“Today is a bad day for baseball. We all know that if @KrisBryant_23 were a combination of the greatest Players to play our great game, and perhaps he will be before it’s all said and done, the @Cubs still would have made the decision they made today. This decision, and other similar decisions made by clubs will be addressed in litigation, bargaining or both.”
There are several items in this statement to unpack, of course. For starters, it seems difficult to disagree with the sentiment that it is unfortunate for the game as a whole that Bryant will not start the year in the big leagues. While imagining a mutually agreeable rule tweak to make that happen in the future will not be easy, it certainly seems a worthy pursuit.
Then, there is the interesting second sentence, which seems to draw attention away from the Cubs’ particular decision and focus it instead on the set of incentives that seemingly made it inevitable. Certainly, those words strike a somewhat different posture than that adopted by Bryant’s agent, Scott Boras.

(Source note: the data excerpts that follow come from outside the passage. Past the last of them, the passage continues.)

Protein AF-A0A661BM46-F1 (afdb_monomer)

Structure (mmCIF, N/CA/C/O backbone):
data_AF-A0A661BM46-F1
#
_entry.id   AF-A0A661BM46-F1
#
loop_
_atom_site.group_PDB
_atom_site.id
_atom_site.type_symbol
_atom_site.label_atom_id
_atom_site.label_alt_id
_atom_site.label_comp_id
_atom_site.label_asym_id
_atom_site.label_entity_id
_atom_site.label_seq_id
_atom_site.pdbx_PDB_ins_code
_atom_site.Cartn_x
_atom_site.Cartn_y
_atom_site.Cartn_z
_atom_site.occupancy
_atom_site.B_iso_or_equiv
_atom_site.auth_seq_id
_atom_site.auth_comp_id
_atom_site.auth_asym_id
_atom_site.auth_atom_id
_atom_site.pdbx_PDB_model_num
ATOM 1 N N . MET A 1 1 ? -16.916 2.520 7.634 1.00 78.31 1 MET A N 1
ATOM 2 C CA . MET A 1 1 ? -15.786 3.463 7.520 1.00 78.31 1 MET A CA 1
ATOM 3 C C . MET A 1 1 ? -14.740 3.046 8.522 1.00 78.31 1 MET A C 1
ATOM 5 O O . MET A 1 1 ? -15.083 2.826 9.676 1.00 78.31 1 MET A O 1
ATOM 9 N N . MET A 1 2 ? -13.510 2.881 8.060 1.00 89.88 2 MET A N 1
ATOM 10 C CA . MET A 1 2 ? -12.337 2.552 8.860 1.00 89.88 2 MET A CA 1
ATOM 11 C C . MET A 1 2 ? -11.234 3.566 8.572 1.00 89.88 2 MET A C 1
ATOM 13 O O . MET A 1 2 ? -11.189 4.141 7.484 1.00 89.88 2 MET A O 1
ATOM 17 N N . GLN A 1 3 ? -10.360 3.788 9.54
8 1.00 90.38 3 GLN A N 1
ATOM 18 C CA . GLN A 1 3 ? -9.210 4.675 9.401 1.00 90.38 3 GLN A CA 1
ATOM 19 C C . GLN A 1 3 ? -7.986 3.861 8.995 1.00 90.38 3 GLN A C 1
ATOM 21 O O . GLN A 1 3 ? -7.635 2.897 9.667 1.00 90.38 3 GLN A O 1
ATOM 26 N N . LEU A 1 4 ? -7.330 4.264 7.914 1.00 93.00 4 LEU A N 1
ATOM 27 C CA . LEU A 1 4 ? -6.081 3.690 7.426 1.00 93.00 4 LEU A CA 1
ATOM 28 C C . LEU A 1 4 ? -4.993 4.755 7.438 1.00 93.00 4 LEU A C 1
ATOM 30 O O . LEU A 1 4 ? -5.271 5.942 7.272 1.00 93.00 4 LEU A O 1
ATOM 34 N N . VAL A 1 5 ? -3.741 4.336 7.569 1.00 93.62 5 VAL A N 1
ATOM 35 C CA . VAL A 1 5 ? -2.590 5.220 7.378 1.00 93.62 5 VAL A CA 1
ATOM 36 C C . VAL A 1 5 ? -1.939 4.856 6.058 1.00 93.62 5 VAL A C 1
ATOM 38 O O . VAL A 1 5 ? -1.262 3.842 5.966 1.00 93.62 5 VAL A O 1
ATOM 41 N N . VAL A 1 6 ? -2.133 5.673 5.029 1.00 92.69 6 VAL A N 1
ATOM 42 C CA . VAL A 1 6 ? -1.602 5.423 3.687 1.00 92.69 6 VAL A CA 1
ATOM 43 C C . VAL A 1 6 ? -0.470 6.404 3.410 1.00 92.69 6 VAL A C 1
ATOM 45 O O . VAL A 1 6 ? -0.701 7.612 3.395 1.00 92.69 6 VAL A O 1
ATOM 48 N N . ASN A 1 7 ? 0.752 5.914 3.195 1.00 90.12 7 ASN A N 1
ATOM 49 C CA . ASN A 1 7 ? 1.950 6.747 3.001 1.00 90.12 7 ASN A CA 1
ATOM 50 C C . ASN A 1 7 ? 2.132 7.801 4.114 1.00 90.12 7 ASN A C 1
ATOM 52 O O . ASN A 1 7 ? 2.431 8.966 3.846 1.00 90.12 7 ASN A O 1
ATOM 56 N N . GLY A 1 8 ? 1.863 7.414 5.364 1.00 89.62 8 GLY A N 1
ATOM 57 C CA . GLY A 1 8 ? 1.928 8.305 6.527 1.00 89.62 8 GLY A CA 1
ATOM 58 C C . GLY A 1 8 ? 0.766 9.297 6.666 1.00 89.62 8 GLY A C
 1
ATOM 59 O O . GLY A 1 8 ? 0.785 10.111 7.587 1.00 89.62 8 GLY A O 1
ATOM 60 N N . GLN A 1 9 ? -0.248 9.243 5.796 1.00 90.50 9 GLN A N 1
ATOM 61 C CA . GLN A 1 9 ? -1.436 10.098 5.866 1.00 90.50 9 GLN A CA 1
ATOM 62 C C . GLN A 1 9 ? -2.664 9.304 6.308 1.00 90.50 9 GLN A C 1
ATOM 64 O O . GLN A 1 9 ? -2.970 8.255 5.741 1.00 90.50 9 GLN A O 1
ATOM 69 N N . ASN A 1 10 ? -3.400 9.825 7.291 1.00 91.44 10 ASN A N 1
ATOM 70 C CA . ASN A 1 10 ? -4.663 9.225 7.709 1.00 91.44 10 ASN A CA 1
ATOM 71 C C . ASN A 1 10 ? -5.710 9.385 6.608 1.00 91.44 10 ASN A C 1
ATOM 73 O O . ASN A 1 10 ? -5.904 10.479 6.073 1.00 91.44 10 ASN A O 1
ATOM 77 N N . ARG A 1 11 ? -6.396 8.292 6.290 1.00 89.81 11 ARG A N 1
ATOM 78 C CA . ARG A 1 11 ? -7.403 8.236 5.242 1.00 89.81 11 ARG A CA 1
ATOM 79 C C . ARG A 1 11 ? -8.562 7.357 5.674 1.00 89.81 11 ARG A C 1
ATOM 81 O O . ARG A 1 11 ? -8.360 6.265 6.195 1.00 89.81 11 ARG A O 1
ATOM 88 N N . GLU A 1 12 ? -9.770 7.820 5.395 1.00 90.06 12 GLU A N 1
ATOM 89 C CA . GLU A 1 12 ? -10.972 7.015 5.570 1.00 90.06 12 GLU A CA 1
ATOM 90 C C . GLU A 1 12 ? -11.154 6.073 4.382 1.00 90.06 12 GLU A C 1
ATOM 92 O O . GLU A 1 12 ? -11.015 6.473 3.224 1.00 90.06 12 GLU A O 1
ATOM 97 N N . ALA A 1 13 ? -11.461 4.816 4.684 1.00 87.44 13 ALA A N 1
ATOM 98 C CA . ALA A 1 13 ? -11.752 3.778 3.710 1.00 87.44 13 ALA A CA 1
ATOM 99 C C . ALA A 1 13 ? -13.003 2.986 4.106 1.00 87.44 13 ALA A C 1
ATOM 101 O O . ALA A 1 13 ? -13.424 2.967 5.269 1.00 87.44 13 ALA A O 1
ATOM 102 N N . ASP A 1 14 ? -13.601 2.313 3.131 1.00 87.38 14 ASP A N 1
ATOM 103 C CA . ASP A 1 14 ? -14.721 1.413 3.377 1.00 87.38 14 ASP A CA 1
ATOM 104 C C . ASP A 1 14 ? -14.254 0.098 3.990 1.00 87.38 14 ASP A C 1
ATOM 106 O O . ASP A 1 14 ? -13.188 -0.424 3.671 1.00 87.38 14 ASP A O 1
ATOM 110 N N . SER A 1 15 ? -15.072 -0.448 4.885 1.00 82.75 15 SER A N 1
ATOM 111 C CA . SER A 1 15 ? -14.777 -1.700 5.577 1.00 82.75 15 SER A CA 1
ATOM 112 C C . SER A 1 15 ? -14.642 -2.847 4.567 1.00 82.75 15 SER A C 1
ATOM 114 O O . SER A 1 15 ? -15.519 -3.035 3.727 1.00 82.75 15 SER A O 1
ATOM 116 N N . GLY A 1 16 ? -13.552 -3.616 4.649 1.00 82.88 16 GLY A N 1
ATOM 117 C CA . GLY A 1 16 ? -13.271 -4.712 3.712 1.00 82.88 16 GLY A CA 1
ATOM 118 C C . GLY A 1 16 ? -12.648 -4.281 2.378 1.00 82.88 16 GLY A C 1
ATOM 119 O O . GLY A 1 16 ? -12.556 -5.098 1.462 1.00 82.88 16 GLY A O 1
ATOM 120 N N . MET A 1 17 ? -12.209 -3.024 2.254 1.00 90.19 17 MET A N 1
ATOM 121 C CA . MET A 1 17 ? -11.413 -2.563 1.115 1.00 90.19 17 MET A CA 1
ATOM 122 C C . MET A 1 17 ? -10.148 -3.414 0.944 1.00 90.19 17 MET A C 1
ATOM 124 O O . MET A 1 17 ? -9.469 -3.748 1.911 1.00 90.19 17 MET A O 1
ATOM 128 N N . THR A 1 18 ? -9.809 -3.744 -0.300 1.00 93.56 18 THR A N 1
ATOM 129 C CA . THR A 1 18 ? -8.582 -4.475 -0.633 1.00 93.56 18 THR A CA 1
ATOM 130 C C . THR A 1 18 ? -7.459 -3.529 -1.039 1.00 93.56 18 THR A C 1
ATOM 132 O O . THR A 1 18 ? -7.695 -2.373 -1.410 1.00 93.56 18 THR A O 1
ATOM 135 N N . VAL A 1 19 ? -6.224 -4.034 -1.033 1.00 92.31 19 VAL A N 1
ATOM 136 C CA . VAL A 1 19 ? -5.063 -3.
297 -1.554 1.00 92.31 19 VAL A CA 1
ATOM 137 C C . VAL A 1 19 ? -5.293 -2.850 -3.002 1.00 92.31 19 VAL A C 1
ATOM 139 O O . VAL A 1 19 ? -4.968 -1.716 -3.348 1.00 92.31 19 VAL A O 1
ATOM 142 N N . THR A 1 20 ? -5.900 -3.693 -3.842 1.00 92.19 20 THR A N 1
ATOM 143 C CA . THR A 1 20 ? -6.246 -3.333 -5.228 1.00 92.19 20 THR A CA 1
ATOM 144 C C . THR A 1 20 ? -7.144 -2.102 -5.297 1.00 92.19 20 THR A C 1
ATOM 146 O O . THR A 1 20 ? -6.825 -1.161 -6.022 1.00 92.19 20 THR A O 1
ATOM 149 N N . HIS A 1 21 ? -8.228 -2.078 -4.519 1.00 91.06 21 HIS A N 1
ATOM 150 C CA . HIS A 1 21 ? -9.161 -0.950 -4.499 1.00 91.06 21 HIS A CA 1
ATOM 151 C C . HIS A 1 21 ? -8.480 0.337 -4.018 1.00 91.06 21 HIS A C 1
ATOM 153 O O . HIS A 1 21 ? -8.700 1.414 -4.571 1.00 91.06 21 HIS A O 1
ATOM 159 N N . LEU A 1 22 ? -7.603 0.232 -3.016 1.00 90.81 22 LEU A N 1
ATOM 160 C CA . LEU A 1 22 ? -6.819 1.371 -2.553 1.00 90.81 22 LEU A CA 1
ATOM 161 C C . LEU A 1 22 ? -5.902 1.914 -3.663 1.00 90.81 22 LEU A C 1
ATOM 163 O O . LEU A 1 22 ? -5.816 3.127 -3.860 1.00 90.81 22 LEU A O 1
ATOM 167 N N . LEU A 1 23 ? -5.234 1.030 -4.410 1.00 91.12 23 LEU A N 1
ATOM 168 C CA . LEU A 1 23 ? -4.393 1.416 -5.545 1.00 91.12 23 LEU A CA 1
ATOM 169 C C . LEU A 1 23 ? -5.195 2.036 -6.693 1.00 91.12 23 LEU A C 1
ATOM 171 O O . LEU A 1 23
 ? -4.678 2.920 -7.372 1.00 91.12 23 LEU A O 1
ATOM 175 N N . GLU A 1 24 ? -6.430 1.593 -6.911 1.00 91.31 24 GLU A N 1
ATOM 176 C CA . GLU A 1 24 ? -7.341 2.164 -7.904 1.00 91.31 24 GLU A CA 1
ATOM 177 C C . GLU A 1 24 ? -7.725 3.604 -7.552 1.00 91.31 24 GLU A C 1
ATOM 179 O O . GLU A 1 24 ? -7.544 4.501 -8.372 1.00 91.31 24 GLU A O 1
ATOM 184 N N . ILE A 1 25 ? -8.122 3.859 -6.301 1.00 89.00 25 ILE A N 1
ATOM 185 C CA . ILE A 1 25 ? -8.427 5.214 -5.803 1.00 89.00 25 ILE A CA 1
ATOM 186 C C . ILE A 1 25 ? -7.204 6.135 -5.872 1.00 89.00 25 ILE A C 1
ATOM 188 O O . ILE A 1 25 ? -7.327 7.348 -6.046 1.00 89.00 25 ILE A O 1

Finally, and most ominously, the union fired a parting shot suggesting that “litigation” could be a method employed in “address[ing]” the Bryant decision and others like it. Presumably, that refers to the possibility of pursuing grievance proceedings under the CBA, rather than some kind of action in open court, but it is interesting regardless because it suggests the union may seek to argue that weighing service time at the start of a player’s career violates the current iteration of the CBA.
Of course, the statement also notes that collective bargaining may be the route pursued to deal with the issue, and regardless of the MLBPA’s actual intentions, the union clearly wishes to put the league on notice that the promotion timeline of top prospects will be at or near the top of the labor agenda in the next round of bargaining. MLB commissioner Rob Manfred has recently come out strongly in favor of some form of international draft, and both sides increasingly appear to be lining up their positions. Negotiations are expected to launch in earnest next winter.